The imperative to raise hospitals’ standards of care is grounded in new science and old truths about conveying information, direction and support.

Hospitals for generations contented themselves with the presumption that patients’ outcomes, good and bad, mostly reflected staff members’ best efforts. Events such as hospital-borne infections and patients’ hallway falls were unfortunate but unavoidable happenstances of medical care.

That mindset has been swept away by a growing sheaf of science-based best practices and trainings intended to manifest patient safety as a north star among all hospital staff – even the weekend custodians. Today at any hospital, to be medical director or quality-control officer is to be the catalyst for sea change in attitudes and expectations necessary to meet the clarion call for accountable care.

At UW Medicine’s hospitals, four standard-bearers of safety recently framed their imperative:

Create a culture in which staff members:

  • prioritize patient well-being above all else;
  • rely heavily on data to build on successes and learn quickly from failures and near-misses;
  • feel obligated to acknowledge mistakes and point out those of others, including co-workers and supervisors;
  • strive always to improve.

Communication as the hub

Patient safety is like a wheel, said Elaine Lobdell, Valley Medical Center’s vice president for quality services. “Many initiatives come together like spokes. The wheel is rolling better than it ever has right now. It is not rolling perfectly, but we definitely have a round wheel,” she said.
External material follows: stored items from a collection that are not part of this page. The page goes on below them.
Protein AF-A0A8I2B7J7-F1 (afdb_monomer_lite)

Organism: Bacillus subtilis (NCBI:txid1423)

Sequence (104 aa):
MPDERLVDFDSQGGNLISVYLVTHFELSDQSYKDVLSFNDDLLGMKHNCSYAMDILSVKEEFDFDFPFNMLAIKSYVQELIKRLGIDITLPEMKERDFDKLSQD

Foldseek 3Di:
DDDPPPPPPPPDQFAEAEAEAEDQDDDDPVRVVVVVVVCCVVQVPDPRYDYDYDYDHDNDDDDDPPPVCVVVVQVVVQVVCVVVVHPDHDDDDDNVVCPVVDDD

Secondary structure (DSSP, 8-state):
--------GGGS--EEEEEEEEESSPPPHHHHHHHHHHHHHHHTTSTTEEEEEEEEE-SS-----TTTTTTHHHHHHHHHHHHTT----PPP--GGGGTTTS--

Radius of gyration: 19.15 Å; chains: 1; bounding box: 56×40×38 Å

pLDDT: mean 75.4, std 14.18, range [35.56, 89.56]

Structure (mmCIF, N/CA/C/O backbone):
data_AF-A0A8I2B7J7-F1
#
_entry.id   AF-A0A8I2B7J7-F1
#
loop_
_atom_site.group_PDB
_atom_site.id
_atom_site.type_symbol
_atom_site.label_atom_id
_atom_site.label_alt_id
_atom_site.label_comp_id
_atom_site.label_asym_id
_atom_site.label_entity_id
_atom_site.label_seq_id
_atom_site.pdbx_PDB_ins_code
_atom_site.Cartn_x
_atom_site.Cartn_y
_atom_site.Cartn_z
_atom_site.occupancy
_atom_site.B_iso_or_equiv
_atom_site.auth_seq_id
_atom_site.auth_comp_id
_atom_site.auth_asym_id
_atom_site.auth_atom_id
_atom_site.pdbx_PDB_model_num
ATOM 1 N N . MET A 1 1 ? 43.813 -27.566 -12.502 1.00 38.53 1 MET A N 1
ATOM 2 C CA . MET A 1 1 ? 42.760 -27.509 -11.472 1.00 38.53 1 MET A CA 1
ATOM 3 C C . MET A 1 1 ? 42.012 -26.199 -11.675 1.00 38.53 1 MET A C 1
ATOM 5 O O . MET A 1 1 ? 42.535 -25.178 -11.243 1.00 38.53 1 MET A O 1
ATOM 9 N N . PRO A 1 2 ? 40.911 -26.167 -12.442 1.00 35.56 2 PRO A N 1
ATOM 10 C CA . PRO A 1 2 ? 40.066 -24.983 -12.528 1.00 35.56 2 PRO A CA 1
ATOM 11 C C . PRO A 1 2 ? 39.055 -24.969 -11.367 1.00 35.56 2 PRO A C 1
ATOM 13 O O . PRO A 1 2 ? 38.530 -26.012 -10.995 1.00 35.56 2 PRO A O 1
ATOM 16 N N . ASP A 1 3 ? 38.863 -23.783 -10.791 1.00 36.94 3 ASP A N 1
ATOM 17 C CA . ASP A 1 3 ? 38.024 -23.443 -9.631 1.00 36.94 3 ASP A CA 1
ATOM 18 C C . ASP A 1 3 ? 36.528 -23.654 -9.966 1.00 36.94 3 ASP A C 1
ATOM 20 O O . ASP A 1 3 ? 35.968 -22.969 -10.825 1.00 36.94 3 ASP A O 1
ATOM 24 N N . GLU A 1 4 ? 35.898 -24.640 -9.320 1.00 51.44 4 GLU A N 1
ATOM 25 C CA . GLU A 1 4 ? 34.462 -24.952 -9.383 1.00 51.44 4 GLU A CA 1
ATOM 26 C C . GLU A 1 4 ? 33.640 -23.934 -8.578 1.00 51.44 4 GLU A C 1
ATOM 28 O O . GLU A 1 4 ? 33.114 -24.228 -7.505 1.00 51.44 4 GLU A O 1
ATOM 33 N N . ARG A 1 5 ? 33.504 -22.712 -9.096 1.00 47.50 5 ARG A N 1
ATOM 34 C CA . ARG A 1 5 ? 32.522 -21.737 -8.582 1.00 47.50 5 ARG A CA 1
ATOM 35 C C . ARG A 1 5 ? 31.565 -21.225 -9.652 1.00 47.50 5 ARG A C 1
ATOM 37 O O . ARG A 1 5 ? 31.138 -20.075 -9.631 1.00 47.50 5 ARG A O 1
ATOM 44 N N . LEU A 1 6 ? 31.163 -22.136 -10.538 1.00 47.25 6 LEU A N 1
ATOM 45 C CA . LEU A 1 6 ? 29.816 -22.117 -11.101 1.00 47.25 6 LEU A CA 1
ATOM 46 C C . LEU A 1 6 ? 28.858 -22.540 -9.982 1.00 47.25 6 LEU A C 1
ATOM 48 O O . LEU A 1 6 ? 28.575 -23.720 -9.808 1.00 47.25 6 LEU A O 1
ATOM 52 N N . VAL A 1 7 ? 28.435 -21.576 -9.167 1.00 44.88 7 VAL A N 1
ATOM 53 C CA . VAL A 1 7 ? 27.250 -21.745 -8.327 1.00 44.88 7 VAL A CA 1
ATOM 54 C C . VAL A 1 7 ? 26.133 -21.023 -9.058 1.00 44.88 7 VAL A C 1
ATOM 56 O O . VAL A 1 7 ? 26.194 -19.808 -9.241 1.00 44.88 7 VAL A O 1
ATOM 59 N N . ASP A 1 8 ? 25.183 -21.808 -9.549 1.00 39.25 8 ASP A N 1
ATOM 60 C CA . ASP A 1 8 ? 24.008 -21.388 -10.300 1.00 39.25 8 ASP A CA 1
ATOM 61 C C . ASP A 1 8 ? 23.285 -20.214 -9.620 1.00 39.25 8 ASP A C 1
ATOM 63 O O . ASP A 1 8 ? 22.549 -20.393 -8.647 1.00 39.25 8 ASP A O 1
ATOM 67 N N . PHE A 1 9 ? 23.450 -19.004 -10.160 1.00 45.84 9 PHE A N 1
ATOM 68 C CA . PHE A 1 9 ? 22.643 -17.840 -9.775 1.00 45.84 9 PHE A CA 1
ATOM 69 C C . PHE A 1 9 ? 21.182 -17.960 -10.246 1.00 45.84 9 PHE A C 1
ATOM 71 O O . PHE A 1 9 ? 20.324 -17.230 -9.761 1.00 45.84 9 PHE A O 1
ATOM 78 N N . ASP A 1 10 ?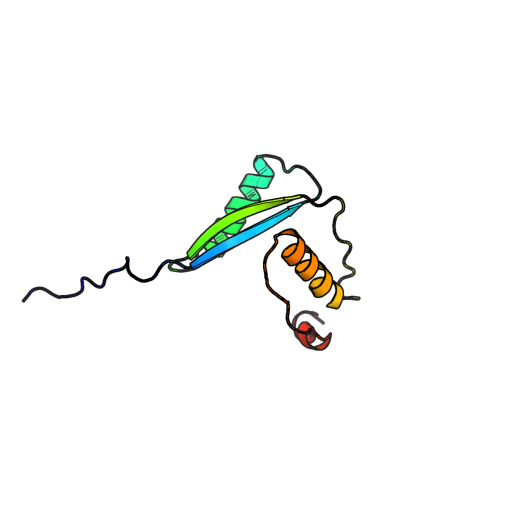 20.880 -18.929 -11.115 1.00 41.50 10 ASP A N 1
ATOM 79 C CA . ASP A 1 10 ? 19.552 -19.142 -11.700 1.00 41.50 10 ASP A CA 1
ATOM 80 C C . ASP A 1 10 ? 18.631 -20.052 -10.857 1.00 41.50 10 ASP A C 1
ATOM 82 O O . ASP A 1 10 ? 17.513 -20.354 -11.271 1.00 41.50 10 ASP A O 1
ATOM 86 N N . SER A 1 11 ? 19.063 -20.498 -9.667 1.00 43.81 11 SER A N 1
ATOM 87 C CA . SER A 1 11 ? 18.326 -21.494 -8.859 1.00 43.81 11 SER A CA 1
ATOM 88 C C . SER A 1 11 ? 17.656 -20.966 -7.579 1.00 43.81 11 SER A C 1
ATOM 90 O O . SER A 1 11 ? 17.035 -21.743 -6.854 1.00 43.81 11 SER A O 1
ATOM 92 N N . GLN A 1 12 ? 17.712 -19.662 -7.288 1.00 48.47 12 GLN A N 1
ATOM 93 C CA . GLN A 1 12 ? 16.870 -19.042 -6.254 1.00 48.47 12 GLN A CA 1
ATOM 94 C C . GLN A 1 12 ? 16.015 -17.959 -6.902 1.00 48.47 12 GLN A C 1
ATOM 96 O O . GLN A 1 12 ? 16.473 -16.829 -7.061 1.00 48.47 12 GLN A O 1
ATOM 101 N N . GLY A 1 13 ? 14.792 -18.327 -7.304 1.00 49.53 13 GLY A N 1
ATOM 102 C CA . GLY A 1 13 ? 13.812 -17.399 -7.868 1.00 49.53 13 GLY A CA 1
ATOM 103 C C . GLY A 1 13 ? 13.779 -16.110 -7.052 1.00 49.53 13 GLY A C 1
ATOM 104 O O . GLY A 1 13 ? 13.504 -16.149 -5.854 1.00 49.53 13 GLY A O 1
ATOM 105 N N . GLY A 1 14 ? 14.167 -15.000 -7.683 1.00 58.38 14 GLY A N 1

That wheel’s hub, based on comments by Lobdell and her peers, is communication. It touches patient care in histories, charts, orders, prescriptions, transfers, translations, signage and fleeting conversations during shift changes. On the business side, analyses, rationales, measurements, outcomes all must convey information effectively. Communications can be opaque or crystalline, uncertain or assured; they can encourage, advocate, reprimand, praise and affect behavior in hundreds of ways.

Communication, though, for its many purposes and essential role in clinical care, has only recently been scrutinized objectively, said Dr. Richard Goss, medical director at Harborview Medical Center.

“The entire system is predicated on an intention of clear communication. As medical students, we go to great lengths to learn how to write on a patient’s chart, primarily because someone else will have to read that note. But referring providers do not always get the follow-up that they would like,” he said, illustrating the task of ensuring consistent communication on a massive scale.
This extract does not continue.